Here it is in simple terms: what gets you to where you are, where you start, is some action, and your how. Combined.
Then some new idea comes from the outside and alters your actions, including the how.
You attain results, often dramatic results.
But what you would need to acknowledge is that idea and often a person who carries it, as the source of the different results.
But you want to feel smart, and you don’t. You don’t want to acknowledge anyone, because of the dreaded “relative devaluation” You don’t even want to be compared to a billionaire… As if it made you automatically be worth less… and maybe it does. Money-wise for sure. lol.
But you want to live in your tiny bubble of delusion that you are as good as anyone else.
Every time Tai says: I am not as smart as Bill Gates, but almost… or something like that, he signals that he is a low TLB.
There is that devaluation monster…
Here is what I think would be healthy: becoming the best version of yourself, comparing yourself to your own potential… to your realistic potential.
First: come from your strength and build on that. Build a life on your strength.
The Relative Devaluation always compares apples to oranges. Their strength to your weakness…
And this is where stupid wins… when you can’t see that.
But if you could see that receiving a gift from somebody’s strength does not devalue you… and acknowledging it neither.
It actually allows you to lean on their strength while you build your life on YOUR strength.
In the What Gives You Juice? conversations the main job I have is to find your hidden strength that has enough energy in it to take you to your best.
In that conversation I need to allow you to say what you think, and only “listen” to the underlying feelings, the amount of energy that is hidden in it.
Yesterday I read that
…some seeds are so tough that you need to burn the forest before they are willing and able to germinate.
Some of your strengths are like that. And often I need to burn your forest to get them to germinate.
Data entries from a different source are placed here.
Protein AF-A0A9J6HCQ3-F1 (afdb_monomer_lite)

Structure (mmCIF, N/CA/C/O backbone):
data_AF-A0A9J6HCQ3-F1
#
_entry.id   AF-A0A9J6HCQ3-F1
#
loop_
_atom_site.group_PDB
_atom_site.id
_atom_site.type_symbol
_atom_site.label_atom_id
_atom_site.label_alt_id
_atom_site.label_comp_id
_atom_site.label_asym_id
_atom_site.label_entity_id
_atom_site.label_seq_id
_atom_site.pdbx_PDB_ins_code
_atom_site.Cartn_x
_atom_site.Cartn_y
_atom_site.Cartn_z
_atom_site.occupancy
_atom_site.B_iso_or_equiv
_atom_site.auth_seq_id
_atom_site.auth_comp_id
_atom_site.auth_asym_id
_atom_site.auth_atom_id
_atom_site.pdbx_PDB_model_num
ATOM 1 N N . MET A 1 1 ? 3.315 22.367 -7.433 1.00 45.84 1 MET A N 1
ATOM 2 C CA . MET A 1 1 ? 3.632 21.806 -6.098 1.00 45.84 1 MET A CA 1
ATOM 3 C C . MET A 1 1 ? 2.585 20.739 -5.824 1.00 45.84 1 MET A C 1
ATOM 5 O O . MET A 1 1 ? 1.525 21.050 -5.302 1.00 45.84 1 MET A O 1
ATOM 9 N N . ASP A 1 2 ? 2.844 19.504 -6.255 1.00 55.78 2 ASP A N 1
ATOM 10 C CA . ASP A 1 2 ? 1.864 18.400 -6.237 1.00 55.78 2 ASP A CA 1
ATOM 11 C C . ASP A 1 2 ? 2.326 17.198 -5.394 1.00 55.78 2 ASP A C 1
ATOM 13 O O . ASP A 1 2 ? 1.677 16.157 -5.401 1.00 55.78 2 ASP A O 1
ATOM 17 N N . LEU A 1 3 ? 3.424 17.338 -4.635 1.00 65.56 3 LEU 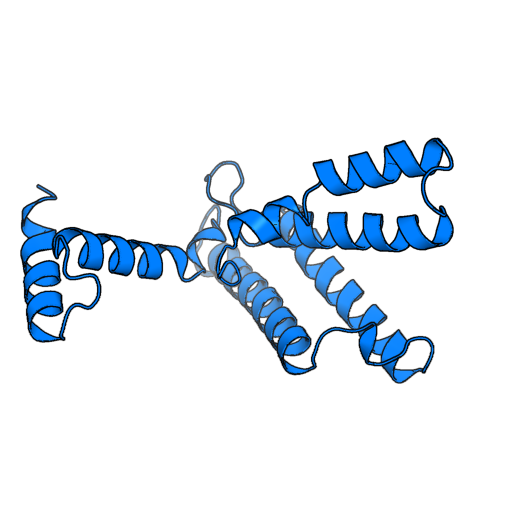A N 1
ATOM 18 C CA . LEU A 1 3 ? 4.047 16.229 -3.897 1.00 65.56 3 LEU A CA 1
ATOM 19 C C . LEU A 1 3 ? 3.144 15.602 -2.814 1.00 65.56 3 LEU A C 1
ATOM 21 O O . LEU A 1 3 ? 3.275 14.417 -2.541 1.00 65.56 3 LEU A O 1
ATOM 25 N N . MET A 1 4 ? 2.217 16.356 -2.209 1.00 74.81 4 MET A N 1
ATOM 26 C CA . MET A 1 4 ? 1.378 15.889 -1.086 1.00 74.81 4 MET A CA 1
ATOM 27 C C . MET A 1 4 ? -0.036 15.468 -1.517 1.00 74.81 4 MET A C 1
ATOM 29 O O . MET A 1 4 ? -1.018 15.709 -0.816 1.00 74.81 4 MET A O 1
ATOM 33 N N . ARG A 1 5 ? -0.179 14.872 -2.705 1.00 83.94 5 ARG A N 1
ATOM 34 C CA . ARG A 1 5 ? -1.476 14.403 -3.219 1.00 83.94 5 ARG A CA 1
ATOM 35 C C . ARG A 1 5 ? -1.511 12.882 -3.273 1.00 83.94 5 ARG A C 1
ATOM 37 O O . ARG A 1 5 ? -1.286 12.293 -4.327 1.00 83.94 5 ARG A O 1
ATOM 44 N N . VAL A 1 6 ? -1.893 12.253 -2.156 1.00 85.69 6 VAL A N 1
ATOM 45 C CA . VAL A 1 6 ? -2.052 10.784 -2.052 1.00 85.69 6 VAL A CA 1
ATOM 46 C C . VAL A 1 6 ? -2.950 10.237 -3.167 1.00 85.69 6 VAL A C 1
ATOM 48 O O . VAL A 1 6 ? -2.660 9.189 -3.727 1.00 85.69 6 VAL A O 1
ATOM 51 N N . LYS A 1 7 ? -3.976 10.996 -3.583 1.00 88.94 7 LYS A N 1
ATOM 52 C CA . LYS A 1 7 ? -4.847 10.648 -4.719 1.00 88.94 7 LYS A CA 1
ATOM 53 C C . LYS A 1 7 ? -4.085 10.383 -6.026 1.00 88.94 7 LYS A C 1
ATOM 55 O O . LYS A 1 7 ? -4.484 9.505 -6.778 1.00 88.94 7 LYS A O 1
ATOM 60 N N . LEU A 1 8 ? -3.041 11.154 -6.331 1.00 90.44 8 LEU A N 1
ATOM 61 C CA . LEU A 1 8 ? -2.267 10.952 -7.559 1.00 90.44 8 LEU A CA 1
ATOM 62 C C . LEU A 1 8 ? -1.399 9.696 -7.442 1.00 90.44 8 LEU A C 1
ATOM 64 O O . LEU A 1 8 ? -1.353 8.895 -8.370 1.00 90.44 8 LEU A O 1
ATOM 68 N N . ALA A 1 9 ? -0.782 9.482 -6.279 1.00 90.25 9 ALA A N 1
ATOM 69 C CA . ALA A 1 9 ? 0.004 8.281 -6.018 1.00 90.25 9 ALA A CA 1
ATOM 70 C C . ALA A 1 9 ? -0.850 7.004 -6.121 1.00 90.25 9 ALA A C 1
ATOM 72 O O . ALA A 1 9 ? -0.445 6.048 -6.780 1.00 90.25 9 ALA A O 1
ATOM 73 N N . THR A 1 10 ? -2.063 7.000 -5.556 1.00 91.00 10 THR A N 1
ATOM 74 C CA . THR A 1 10 ? -2.967 5.839 -5.640 1.00 91.00 10 THR A CA 1
ATOM 75 C C . THR A 1 10 ? -3.489 5.590 -7.054 1.00 91.00 10 THR A C 1
ATOM 77 O O . THR A 1 10 ? -3.773 4.451 -7.407 1.00 91.00 10 THR A O 1
ATOM 80 N N . GLN A 1 11 ? -3.593 6.625 -7.895 1.00 93.44 11 GLN A N 1
ATOM 81 C CA . GLN A 1 11 ? -3.936 6.454 -9.310 1.00 93.44 11 GLN A CA 1
ATOM 82 C C . GLN A 1 11 ? -2.810 5.772 -10.093 1.00 93.44 11 GLN A C 1
ATOM 84 O O . GLN A 1 11 ? -3.093 4.890 -10.906 1.00 93.44 11 GLN A O 1
ATOM 89 N N . VAL A 1 12 ? -1.555 6.150 -9.829 1.00 93.50 12 VAL A N 1
ATOM 90 C CA . VAL A 1 12 ? -0.373 5.521 -10.438 1.00 93.50 12 VAL A CA 1
ATOM 91 C C . VAL A 1 12 ? -0.288 4.050 -10.031 1.00 93.50 12 VAL A C 1
ATOM 93 O O . VAL A 1 12 ? -0.191 3.183 -10.897 1.00 93.50 12 VAL A O 1
ATOM 96 N N . PHE A 1 13 ? -0.418 3.756 -8.735 1.00 94.12 13 PHE A N 1
ATOM 97 C CA . PHE A 1 13 ? -0.373 2.392 -8.201 1.00 94.12 13 PHE A CA 1
ATOM 98 C C . PHE A 1 13 ? -1.745 1.711 -8.175 1.00 94.12 13 PHE A C 1
ATOM 100 O O . PHE A 1 13 ? -2.159 1.183 -7.149 1.00 94.12 13 PHE A O 1
ATOM 107 N N . SER A 1 14 ? -2.465 1.742 -9.300 1.00 96.12 14 SER A N 1
ATOM 108 C CA . SER A 1 14 ? -3.800 1.146 -9.408 1.00 96.12 14 SER A CA 1
ATOM 109 C C . SER A 1 14 ? -3.818 -0.129 -10.250 1.00 96.12 14 SER A C 1
ATOM 111 O O . SER A 1 14 ? -3.077 -0.271 -11.229 1.00 96.12 14 SER A O 1
ATOM 113 N N . ARG A 1 15 ? -4.764 -1.031 -9.957 1.00 96.19 15 ARG A N 1
ATOM 114 C CA . ARG A 1 15 ? -5.043 -2.214 -10.801 1.00 96.19 15 ARG A CA 1
ATOM 115 C C . ARG A 1 15 ? -5.319 -1.865 -12.266 1.00 96.19 15 ARG A C 1
ATOM 117 O O . ARG A 1 15 ? -4.929 -2.616 -13.162 1.00 96.19 15 ARG A O 1
ATOM 124 N N . SER A 1 16 ? -5.970 -0.731 -12.531 1.00 96.88 16 SER A N 1
ATOM 125 C CA . SER A 1 16 ? -6.199 -0.248 -13.898 1.00 96.88 16 SER A CA 1
ATOM 126 C C . SER A 1 16 ? -4.899 0.098 -14.616 1.00 96.88 16 SER A C 1
ATOM 128 O O . SER A 1 16 ? -4.758 -0.237 -15.790 1.00 96.88 16 SER A O 1
ATOM 130 N N . MET A 1 17 ? -3.936 0.710 -13.920 1.00 96.25 17 MET A N 1
ATOM 131 C CA . MET A 1 17 ? -2.629 1.018 -14.501 1.00 96.25 17 MET A CA 1
ATOM 132 C C . MET A 1 17 ? -1.847 -0.257 -14.807 1.00 96.25 17 MET A C 1
ATOM 134 O O . MET A 1 17 ? -1.382 -0.417 -15.933 1.00 96.25 17 MET A O 1
ATOM 138 N N . ALA A 1 18 ? -1.798 -1.211 -13.874 1.00 96.31 18 ALA A N 1
ATOM 139 C CA . ALA A 1 18 ? -1.186 -2.519 -14.120 1.00 96.31 18 ALA A CA 1
ATOM 140 C C . ALA A 1 18 ? -1.809 -3.228 -15.340 1.00 96.31 18 ALA A C 1
ATOM 142 O O . ALA A 1 18 ? -1.102 -3.715 -16.227 1.00 96.31 18 ALA A O 1
ATOM 143 N N . SER A 1 19 ? -3.142 -3.206 -15.442 1.00 96.31 19 SER A N 1
ATOM 144 C CA . SER A 1 19 ? -3.878 -3.782 -16.575 1.00 96.31 19 SER A CA 1
ATOM 145 C C . SER A 1 19 ? -3.561 -3.080 -17.899 1.00 96.31 19 SER A C 1
ATOM 147 O O . SER A 1 19 ? -3.400 -3.744 -18.924 1.00 96.31 19 SER A O 1
ATOM 149 N N . ALA A 1 20 ? -3.436 -1.751 -17.891 1.00 95.75 20 ALA A N 1
ATOM 150 C CA . ALA A 1 20 ? -3.069 -0.975 -19.070 1.00 95.75 20 ALA A CA 1
ATOM 151 C C . ALA A 1 20 ? -1.646 -1.310 -19.541 1.00 95.75 20 ALA A C 1
ATOM 153 O O . ALA A 1 20 ? -1.448 -1.618 -20.717 1.00 95.75 20 ALA A O 1
ATOM 154 N N . VAL A 1 21 ? -0.668 -1.329 -18.629 1.00 95.25 21 VAL A N 1
ATOM 155 C CA . VAL A 1 21 ? 0.723 -1.701 -18.942 1.00 95.25 21 VAL A CA 1
ATOM 156 C C . VAL A 1 21 ? 0.771 -3.111 -19.538 1.00 95.25 21 VAL A C 1
ATOM 158 O O . VAL A 1 21 ? 1.384 -3.320 -20.587 1.00 95.25 21 VAL A O 1
ATOM 161 N N . LYS A 1 22 ? 0.038 -4.065 -18.952 1.00 95.06 22 LYS A N 1
ATOM 162 C CA . LYS A 1 22 ? -0.093 -5.433 -19.475 1.00 95.06 22 LYS A CA 1
ATOM 163 C C . LYS A 1 22 ? -0.679 -5.467 -20.891 1.00 95.06 22 LYS A C 1
ATOM 165 O O . LYS A 1 22 ? -0.131 -6.136 -21.766 1.00 95.06 22 LYS A O 1
ATOM 170 N N . TYR A 1 23 ? -1.755 -4.723 -21.140 1.00 95.50 23 TYR A N 1
ATOM 171 C CA . TYR A 1 23 ? -2.419 -4.647 -22.446 1.00 95.50 23 TYR A CA 1
ATOM 172 C C . TYR A 1 23 ? -1.510 -4.090 -23.555 1.00 95.50 23 TYR A C 1
ATOM 174 O O . TYR A 1 23 ? -1.532 -4.587 -24.687 1.00 95.50 23 TYR A O 1
ATOM 182 N N . TYR A 1 24 ? -0.708 -3.070 -23.240 1.00 95.06 24 TYR A N 1
ATOM 183 C CA . TYR A 1 24 ? 0.241 -2.467 -24.180 1.00 95.06 24 TYR A CA 1
ATOM 184 C C . TYR A 1 24 ? 1.493 -3.325 -24.386 1.00 95.06 24 TYR A C 1
ATOM 186 O O . TYR A 1 24 ? 2.006 -3.407 -25.502 1.00 95.06 24 TYR A O 1
ATOM 194 N N . THR A 1 25 ? 1.927 -4.049 -23.357 1.00 94.00 25 THR A N 1
ATOM 195 C CA . THR A 1 25 ? 3.008 -5.041 -23.465 1.00 94.00 25 THR A CA 1
ATOM 196 C C . THR A 1 25 ? 2.643 -6.156 -24.447 1.00 94.00 25 THR A C 1
ATOM 198 O O . THR A 1 25 ? 3.431 -6.495 -25.322 1.00 94.00 25 THR A O 1
ATOM 201 N N . GLN A 1 26 ? 1.404 -6.658 -24.395 1.00 93.19 26 GLN A N 1
ATOM 202 C CA . GLN A 1 26 ? 0.892 -7.656 -25.351 1.00 93.19 26 GLN A CA 1
ATOM 203 C C . GLN A 1 26 ? 0.857 -7.160 -26.808 1.00 93.19 26 GLN A C 1
ATOM 205 O O . GLN A 1 26 ? 0.718 -7.959 -27.729 1.00 93.19 26 GLN A O 1
ATOM 210 N N . ARG A 1 27 ? 0.963 -5.844 -27.025 1.00 94.75 27 ARG A N 1
ATOM 211 C CA . ARG A 1 27 ? 1.016 -5.197 -28.344 1.00 94.75 27 ARG A CA 1
ATOM 212 C C . ARG A 1 27 ? 2.429 -4.791 -28.749 1.00 94.75 27 ARG A C 1
ATOM 214 O O . ARG A 1 27 ? 2.581 -4.048 -29.712 1.00 94.75 27 ARG A O 1
ATOM 221 N N . ASN A 1 28 ? 3.444 -5.265 -28.025 1.00 91.12 28 ASN A N 1
ATOM 222 C CA . ASN A 1 28 ? 4.851 -4.931 -28.242 1.00 91.12 28 ASN A CA 1
ATOM 223 C C . ASN A 1 28 ? 5.145 -3.420 -28.152 1.00 91.12 28 ASN A C 1
ATOM 225 O O . ASN A 1 28 ? 6.083 -2.938 -28.778 1.00 91.12 28 ASN A O 1
ATOM 229 N N . VAL A 1 29 ? 4.342 -2.665 -27.388 1.00 92.56 29 VAL A N 1
ATOM 230 C CA . VAL A 1 29 ? 4.601 -1.235 -27.126 1.00 92.56 29 VAL A CA 1
ATOM 231 C C . VAL A 1 29 ? 5.653 -1.065 -26.030 1.00 92.56 29 VAL A C 1
ATOM 233 O O . VAL A 1 29 ? 6.470 -0.154 -26.095 1.00 92.56 29 VAL A O 1
ATOM 236 N N . PHE A 1 30 ? 5.647 -1.957 -25.038 1.00 89.25 30 PHE A N 1
ATOM 237 C CA . PHE A 1 30 ? 6.637 -2.004 -23.964 1.00 89.25 30 PHE A CA 1
ATOM 238 C C . PHE A 1 30 ? 7.445 -3.298 -24.034 1.00 89.25 30 PHE A C 1
ATOM 240 O O . PHE A 1 30 ? 6.938 -4.328 -24.486 1.00 89.25 30 PHE A O 1
ATOM 247 N N . ASN A 1 31 ? 8.685 -3.254 -23.542 1.00 88.62 31 ASN A N 1
ATOM 248 C CA . ASN A 1 31 ? 9.493 -4.449 -23.335 1.00 88.62 31 ASN A CA 1
ATOM 249 C C . ASN A 1 31 ? 8.837 -5.326 -22.258 1.00 88.62 31 ASN A C 1
ATOM 251 O O . ASN A 1 31 ? 8.626 -4.882 -21.132 1.00 88.62 31 ASN A O 1
ATOM 255 N N . GLY A 1 32 ? 8.518 -6.576 -22.601 1.00 81.94 32 GLY A N 1
ATOM 256 C CA . GLY A 1 32 ? 7.810 -7.483 -21.699 1.00 81.94 32 GLY A CA 1
ATOM 257 C C . GLY A 1 32 ? 8.573 -7.858 -20.433 1.00 81.94 32 GLY A C 1
ATOM 258 O O . GLY A 1 32 ? 7.939 -8.015 -19.391 1.00 81.94 32 GLY A O 1
ATOM 259 N N . ALA A 1 33 ? 9.903 -7.956 -20.494 1.00 81.31 33 ALA A N 1
ATOM 260 C CA . ALA A 1 33 ? 10.716 -8.283 -19.324 1.00 81.31 33 ALA A CA 1
ATOM 261 C C . ALA A 1 33 ? 10.700 -7.138 -18.299 1.00 81.31 33 ALA A C 1
ATOM 263 O O . ALA A 1 33 ? 10.491 -7.367 -17.111 1.00 81.31 33 ALA A O 1
ATOM 264 N N . GLU A 1 34 ? 10.834 -5.898 -18.772 1.00 80.31 34 GLU A N 1
ATOM 265 C CA . GLU A 1 34 ? 10.805 -4.701 -17.923 1.00 80.31 34 GLU A CA 1
ATOM 266 C C . GLU A 1 34 ? 9.389 -4.421 -17.399 1.00 80.31 34 GLU A C 1
ATOM 268 O O . GLU A 1 34 ? 9.188 -4.159 -16.212 1.00 80.31 34 GLU A O 1
ATOM 273 N N . ALA A 1 35 ? 8.380 -4.551 -18.265 1.00 91.62 35 ALA A N 1
ATOM 274 C CA . ALA A 1 35 ? 6.990 -4.304 -17.905 1.00 91.62 35 ALA A CA 1
ATOM 275 C C . ALA A 1 35 ? 6.466 -5.295 -16.855 1.00 91.62 35 ALA A C 1
ATOM 277 O O . ALA A 1 35 ? 5.642 -4.912 -16.025 1.00 91.62 35 ALA A O 1
ATOM 278 N N . ALA A 1 36 ? 6.937 -6.548 -16.858 1.00 93.19 36 ALA A N 1
ATOM 279 C CA . ALA A 1 36 ? 6.506 -7.564 -15.898 1.00 93.19 36 ALA A CA 1
ATOM 280 C C . ALA A 1 36 ? 6.794 -7.151 -14.446 1.00 93.19 36 ALA A C 1
ATOM 282 O O . ALA A 1 36 ? 5.899 -7.239 -13.602 1.00 93.19 36 ALA A O 1
ATOM 283 N N . GLY A 1 37 ? 7.998 -6.635 -14.174 1.00 91.88 37 GLY A N 1
ATOM 284 C CA . GLY A 1 37 ? 8.369 -6.134 -12.848 1.00 91.88 37 GLY A CA 1
ATOM 285 C C . GLY A 1 37 ? 7.492 -4.957 -12.416 1.00 91.88 37 GLY A C 1
ATOM 286 O O . GLY A 1 37 ? 6.952 -4.954 -11.311 1.00 91.88 37 GLY A O 1
ATOM 287 N N . THR A 1 38 ? 7.258 -3.993 -13.315 1.00 93.44 38 THR A N 1
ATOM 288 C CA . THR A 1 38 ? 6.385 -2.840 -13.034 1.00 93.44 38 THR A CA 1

- But if you treat what you get from me as my opinion, it will not work for you.
- If you treat what you get from me as irrelevant, and only what comes from your mind is relevant… you’ll remain the same.
To the degree that you can laugh, laugh at yourself, laugh at others, laugh from joy, laugh from funny… your TLB can be high and can start you to climb the Tree of Life.
Remaining at TLB 1? No climbing.
PS: Acknowledging the source of your result is, in common parlance, called : appreciation and gratitude. But how people use that, non-specific, non-precise, vague, foggy, too general… isn’t going to cut it.
When people tell me how great I am, I know they just bought the ticket to ignore everything I say.
Had they said: the thing you said about X made me follow it, and this is what happened… they would be able to know that X was valuable. Not me! X. And that is the point.
Acknowledging what you get, not the person.